Should we automatically run things like strings and make the output searchable?

Should we automatically look for data like URLs, domain names, and IP addresses that make up the network fingerprint. Should we do more detailed analysis on connect() calls and such?

How can we automate some of the static analysis like call-graph extraction?

cool ideas

Halvar has some interesting python scripts for call graph manipulation. I bet that stuff could be automated pretty easy.

Anyone else have ideas ?

Interesting

What Halvar tring to do whith his python scripts? There are public somewhere? Can I have it
thx
Tone Victor

structural information for fingerprints

I think that the best tool to find parental relations between code, and be able to automatically build a family tree is to use structural information, like what Halvar's (Sabre Security's) bindiff does.

I don't know how much from BinDiff could be reused, or if it would have to be reimplemented, but IMHO that's the best way to go.

We all know that any signature that will completely change if a single bit of the binary changes is not good at all. (talking about all and any hashes)

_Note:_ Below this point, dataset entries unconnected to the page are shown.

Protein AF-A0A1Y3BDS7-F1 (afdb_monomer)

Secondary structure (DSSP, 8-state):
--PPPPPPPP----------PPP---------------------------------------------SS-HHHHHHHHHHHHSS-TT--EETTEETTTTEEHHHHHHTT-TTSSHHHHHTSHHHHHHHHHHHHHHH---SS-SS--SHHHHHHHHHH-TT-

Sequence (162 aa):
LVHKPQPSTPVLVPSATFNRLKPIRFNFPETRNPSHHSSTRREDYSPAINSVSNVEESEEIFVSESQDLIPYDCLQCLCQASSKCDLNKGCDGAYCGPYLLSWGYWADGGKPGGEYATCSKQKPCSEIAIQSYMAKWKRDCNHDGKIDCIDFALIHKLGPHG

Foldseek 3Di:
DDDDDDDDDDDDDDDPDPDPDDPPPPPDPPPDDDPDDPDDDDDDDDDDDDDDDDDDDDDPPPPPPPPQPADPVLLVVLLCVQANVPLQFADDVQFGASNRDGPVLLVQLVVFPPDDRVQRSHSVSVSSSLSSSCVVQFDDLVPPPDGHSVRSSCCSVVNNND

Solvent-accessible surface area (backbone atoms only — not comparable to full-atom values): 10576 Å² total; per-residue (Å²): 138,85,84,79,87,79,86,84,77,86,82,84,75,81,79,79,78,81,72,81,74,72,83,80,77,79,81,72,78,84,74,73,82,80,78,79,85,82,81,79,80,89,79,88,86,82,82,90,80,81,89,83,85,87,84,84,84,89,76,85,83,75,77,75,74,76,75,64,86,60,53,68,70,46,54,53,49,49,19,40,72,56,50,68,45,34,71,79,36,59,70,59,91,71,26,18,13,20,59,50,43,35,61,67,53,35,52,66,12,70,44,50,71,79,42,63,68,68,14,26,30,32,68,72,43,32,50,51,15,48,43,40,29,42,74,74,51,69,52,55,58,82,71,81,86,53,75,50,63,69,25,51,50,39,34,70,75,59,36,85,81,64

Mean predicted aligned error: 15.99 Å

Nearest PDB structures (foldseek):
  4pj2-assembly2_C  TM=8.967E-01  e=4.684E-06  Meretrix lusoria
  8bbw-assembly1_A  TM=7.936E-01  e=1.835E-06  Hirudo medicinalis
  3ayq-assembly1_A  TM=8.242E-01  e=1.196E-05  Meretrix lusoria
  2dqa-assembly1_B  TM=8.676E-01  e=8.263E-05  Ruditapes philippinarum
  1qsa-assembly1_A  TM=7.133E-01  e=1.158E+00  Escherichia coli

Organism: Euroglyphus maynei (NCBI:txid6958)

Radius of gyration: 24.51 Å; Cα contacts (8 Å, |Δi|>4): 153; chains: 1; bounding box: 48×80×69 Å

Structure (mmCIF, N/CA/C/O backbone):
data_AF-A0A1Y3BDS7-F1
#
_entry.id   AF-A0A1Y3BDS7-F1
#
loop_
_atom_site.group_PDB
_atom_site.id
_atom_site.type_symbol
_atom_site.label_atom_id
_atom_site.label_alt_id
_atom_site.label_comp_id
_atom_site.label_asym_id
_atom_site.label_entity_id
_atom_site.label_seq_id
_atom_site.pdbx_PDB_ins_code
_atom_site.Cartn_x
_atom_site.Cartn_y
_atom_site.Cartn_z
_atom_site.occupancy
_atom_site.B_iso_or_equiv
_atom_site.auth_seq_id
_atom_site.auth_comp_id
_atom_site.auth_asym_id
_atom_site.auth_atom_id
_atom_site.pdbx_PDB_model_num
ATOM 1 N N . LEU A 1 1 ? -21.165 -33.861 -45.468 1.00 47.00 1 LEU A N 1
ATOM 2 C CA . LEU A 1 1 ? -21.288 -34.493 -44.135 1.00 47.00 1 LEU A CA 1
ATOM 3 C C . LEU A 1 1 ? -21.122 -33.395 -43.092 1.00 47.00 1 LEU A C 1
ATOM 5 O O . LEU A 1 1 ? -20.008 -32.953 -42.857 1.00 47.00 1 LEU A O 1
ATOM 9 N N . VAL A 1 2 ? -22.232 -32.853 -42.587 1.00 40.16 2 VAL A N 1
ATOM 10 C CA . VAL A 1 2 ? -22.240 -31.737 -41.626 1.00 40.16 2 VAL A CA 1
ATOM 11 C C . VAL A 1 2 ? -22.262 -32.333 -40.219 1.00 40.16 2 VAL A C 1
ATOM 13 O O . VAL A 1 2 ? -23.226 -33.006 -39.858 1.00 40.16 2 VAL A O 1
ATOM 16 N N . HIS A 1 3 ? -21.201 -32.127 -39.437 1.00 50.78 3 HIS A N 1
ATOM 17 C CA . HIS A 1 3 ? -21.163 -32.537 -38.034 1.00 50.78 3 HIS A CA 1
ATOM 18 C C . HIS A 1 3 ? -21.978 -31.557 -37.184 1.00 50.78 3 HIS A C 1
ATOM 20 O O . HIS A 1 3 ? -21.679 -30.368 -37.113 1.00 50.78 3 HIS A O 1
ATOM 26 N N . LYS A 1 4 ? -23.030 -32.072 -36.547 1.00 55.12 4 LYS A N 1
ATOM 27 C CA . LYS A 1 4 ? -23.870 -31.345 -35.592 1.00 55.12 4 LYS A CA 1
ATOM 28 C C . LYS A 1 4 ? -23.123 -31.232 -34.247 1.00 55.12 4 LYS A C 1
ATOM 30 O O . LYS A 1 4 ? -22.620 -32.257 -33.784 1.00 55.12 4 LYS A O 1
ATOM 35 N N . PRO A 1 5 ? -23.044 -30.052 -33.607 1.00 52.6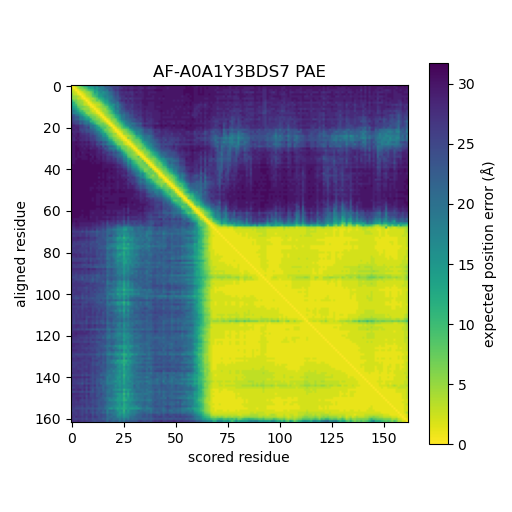9 5 PRO A N 1
ATOM 36 C CA . PRO A 1 5 ? -22.412 -29.918 -32.297 1.00 52.69 5 PRO A CA 1
ATOM 37 C C . PRO A 1 5 ? -23.281 -30.556 -31.199 1.00 52.69 5 PRO A C 1
ATOM 39 O O . PRO A 1 5 ? -24.503 -30.400 -31.191 1.00 52.69 5 PRO A O 1
ATOM 42 N N . GLN A 1 6 ? -22.642 -31.305 -30.297 1.00 52.19 6 GLN A N 1
ATOM 43 C CA . GLN A 1 6 ? -23.265 -31.924 -29.121 1.00 52.19 6 GLN A CA 1
ATOM 44 C C . GLN A 1 6 ? -23.439 -30.889 -27.991 1.00 52.19 6 GLN A C 1
ATOM 46 O O . GLN A 1 6 ? -22.574 -30.025 -27.836 1.00 52.19 6 GLN A O 1
ATOM 51 N N . PRO A 1 7 ? -24.516 -30.966 -27.188 1.00 46.09 7 PRO A N 1
ATOM 52 C CA . PRO A 1 7 ? -24.734 -30.058 -26.066 1.00 46.09 7 PRO A CA 1
ATOM 53 C C . PRO A 1 7 ? -23.797 -30.389 -24.895 1.00 46.09 7 PRO A C 1
ATOM 55 O O . PRO A 1 7 ? -23.698 -31.537 -24.463 1.00 46.09 7 PRO A O 1
ATOM 58 N N . SER A 1 8 ? -23.117 -29.373 -24.366 1.00 53.25 8 SER A N 1
ATOM 59 C CA . SER A 1 8 ? -22.294 -29.469 -23.162 1.00 53.25 8 SER A CA 1
ATOM 60 C C . SER A 1 8 ? -23.177 -29.573 -21.916 1.00 53.25 8 SER A C 1
ATOM 62 O O . SER A 1 8 ? -24.007 -28.709 -21.635 1.00 53.25 8 SER A O 1
ATOM 64 N N . THR A 1 9 ? -22.996 -30.648 -21.153 1.00 58.41 9 THR A N 1
ATOM 65 C CA . THR A 1 9 ? -23.620 -30.841 -19.840 1.00 58.41 9 THR A CA 1
ATOM 66 C C . THR A 1 9 ? -23.054 -29.851 -18.816 1.00 58.41 9 THR A C 1
ATOM 68 O O . THR A 1 9 ? -21.840 -29.628 -18.812 1.00 58.41 9 THR A O 1
ATOM 71 N N . PRO A 1 10 ? -23.875 -29.289 -17.911 1.00 49.00 10 PRO A N 1
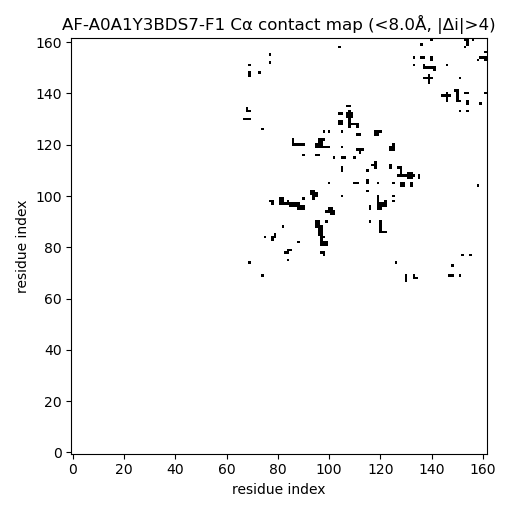ATOM 72 C CA . PRO A 1 10 ? -23.386 -28.415 -16.852 1.00 49.00 10 PRO A CA 1
ATOM 73 C C . PRO A 1 10 ? -22.548 -29.207 -15.840 1.00 49.00 10 PRO A C 1
ATOM 75 O O . PRO A 1 10 ? -22.993 -30.216 -15.294 1.00 49.00 10 PRO A O 1
ATOM 78 N N . VAL A 1 11 ? -21.324 -28.740 -15.591 1.00 52.75 11 VAL A N 1
ATOM 79 C CA . VAL A 1 11 ? -20.443 -29.273 -14.547 1.00 52.75 11 VAL A CA 1
ATOM 80 C C . VAL A 1 11 ? -20.902 -28.710 -13.205 1.00 52.75 11 VAL A C 1
ATOM 82 O O . VAL A 1 11 ? -20.823 -27.506 -12.966 1.00 52.75 11 VAL A O 1
ATOM 85 N N . LEU A 1 12 ? -21.398 -29.584 -12.331 1.00 42.34 12 LEU A N 1
ATOM 86 C CA . LEU A 1 12 ? -21.746 -29.242 -10.957 1.00 42.34 12 LEU A CA 1
ATOM 87 C C . LEU A 1 12 ? -20.446 -29.090 -10.148 1.00 42.34 12 LEU A C 1
ATOM 89 O O . LEU A 1 12 ? -19.779 -30.080 -9.848 1.00 42.34 12 LEU A O 1
ATOM 93 N N . VAL A 1 13 ? -20.060 -27.858 -9.815 1.00 49.88 13 VAL A N 1
ATOM 94 C CA . VAL A 1 13 ? -18.969 -27.607 -8.862 1.00 49.88 13 VAL A CA 1
ATOM 95 C C . VAL A 1 13 ? -19.485 -27.804 -7.432 1.00 49.88 13 VAL A C 1
ATOM 97 O O . VAL A 1 13 ? -20.535 -27.255 -7.091 1.00 49.88 13 VAL A O 1
ATOM 100 N N . PRO A 1 14 ? -18.795 -28.579 -6.576 1.00 40.78 14 PRO A N 1
ATOM 101 C CA . PRO A 1 14 ? -19.209 -28.740 -5.192 1.00 40.78 14 PRO A CA 1
ATOM 102 C C . PRO A 1 14 ? -19.080 -27.407 -4.447 1.00 40.78 14 PRO A C 1
ATOM 104 O O . PRO A 1 14 ? -18.031 -26.763 -4.451 1.00 40.78 14 PRO A O 1
ATOM 107 N N . SER A 1 15 ? -20.176 -27.007 -3.805 1.00 45.22 15 SER A N 1
ATOM 108 C CA . SER A 1 15 ? -20.249 -25.841 -2.931 1.00 45.22 15 SER A CA 1
ATOM 109 C C . SER A 1 15 ? -19.265 -26.024 -1.776 1.00 45.22 15 SER A C 1
ATOM 111 O O . SER A 1 15 ? -19.438 -26.918 -0.948 1.00 45.22 15 SER A O 1
ATOM 113 N N . ALA A 1 16 ? -18.217 -25.200 -1.725 1.00 44.66 16 ALA A N 1
ATOM 114 C CA . ALA A 1 16 ? -17.275 -25.206 -0.617 1.00 44.66 16 ALA A CA 1
ATOM 115 C C . ALA A 1 16 ? -18.003 -24.737 0.648 1.00 44.66 16 ALA A C 1
ATOM 117 O O . ALA A 1 16 ? -18.383 -23.573 0.780 1.00 44.66 16 ALA A O 1
ATOM 118 N N . THR A 1 17 ? -18.225 -25.662 1.576 1.00 45.09 17 THR A N 1
ATOM 119 C CA . THR A 1 17 ? -18.717 -25.363 2.915 1.00 45.09 17 THR A CA 1
ATOM 120 C C . THR A 1 17 ? -17.681 -24.473 3.596 1.00 45.09 17 THR A C 1
ATOM 122 O O . THR A 1 17 ? -16.564 -24.910 3.879 1.00 45.09 17 THR A O 1
ATOM 125 N N . PHE A 1 18 ? -18.030 -23.205 3.820 1.00 50.06 18 PHE A N 1
ATOM 126 C CA . PHE A 1 18 ? -17.190 -22.247 4.532 1.00 50.06 18 PHE A CA 1
ATOM 127 C C . PHE A 1 18 ? -17.134 -22.673 6.002 1.00 50.06 18 PHE A C 1
ATOM 129 O O . PHE A 1 18 ? -17.957 -22.282 6.830 1.00 50.06 18 PHE A O 1
ATOM 136 N N . ASN A 1 19 ? -16.195 -23.561 6.324 1.00 44.72 19 ASN A N 1
ATOM 137 C CA . ASN A 1 19 ? -15.907 -23.898 7.704 1.00 44.72 19 ASN A CA 1
ATOM 138 C C . ASN A 1 19 ? -15.442 -22.621 8.399 1.00 44.72 19 ASN A C 1
ATOM 140 O O . ASN A 1 19 ? -14.423 -22.038 8.038 1.00 44.72 19 ASN A O 1
ATOM 144 N N . ARG A 1 20 ? -16.242 -22.197 9.379 1.00 54.28 20 ARG A N 1
ATOM 145 C CA . ARG A 1 20 ? -16.023 -21.080 10.296 1.00 54.28 20 ARG A CA 1
ATOM 146 C C . ARG A 1 20 ? -14.584 -21.119 10.817 1.00 54.28 20 ARG A C 1
ATOM 148 O O . ARG A 1 20 ? -14.272 -21.875 11.739 1.00 54.28 20 ARG A O 1
ATOM 155 N N . LEU A 1 21 ? -13.700 -20.343 10.193 1.00 49.34 21 LEU A N 1
ATOM 156 C CA . LEU A 1 21 ? -12.326 -20.198 10.650 1.00 49.34 21 LEU A CA 1
ATOM 157 C C . LEU A 1 21 ? -12.378 -19.591 12.053 1.00 49.34 21 LEU A C 1
ATOM 159 O O . LEU A 1 21 ? -13.057 -18.593 12.294 1.00 49.34 21 LEU A O 1
ATOM 163 N N . LYS A 1 22 ? -11.711 -20.250 13.004 1.00 47.78 22 LYS A N 1
ATOM 164 C CA . LYS A 1 22 ? -11.514 -19.709 14.350 1.00 47.78 22 LYS A CA 1
ATOM 165 C C . LYS A 1 22 ? -10.823 -18.345 14.220 1.00 47.78 22 LYS A C 1
ATOM 167 O O . LYS A 1 22 ? -9.962 -18.218 13.348 1.00 47.78 22 LYS A O 1
ATOM 172 N N . PRO A 1 23 ? -11.155 -17.359 15.073 1.00 50.03 23 PRO A N 1
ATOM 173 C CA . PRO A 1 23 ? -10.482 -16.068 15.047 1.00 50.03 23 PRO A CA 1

We need to have a "continuous" distance from binary to binary, rather than a binary distance. Now, the question is, who has time to work on it? that's always the question, ideas doesn't count much lately, what really couts is the power to make them real, so you can just ignore this comment, or add it to the wishlist :-)

Automating Tools

Considering past history with various forms of viruses, seems this method using a call-graph analysis could be easily overcome. Not that this idea is bad, but so many factors can affect a call graph beyond a typical program entry point. Simply putting in logic to use a jump table would make an analysis of this very difficult. Tracking api calls can of course be done via encoded strings, decoded at runtime and repeated calls to GetProcAddress(). Im a bit surprised most malware at this point isn't using many of the same techniques many viruses use, encrypting, polymorphic, etc.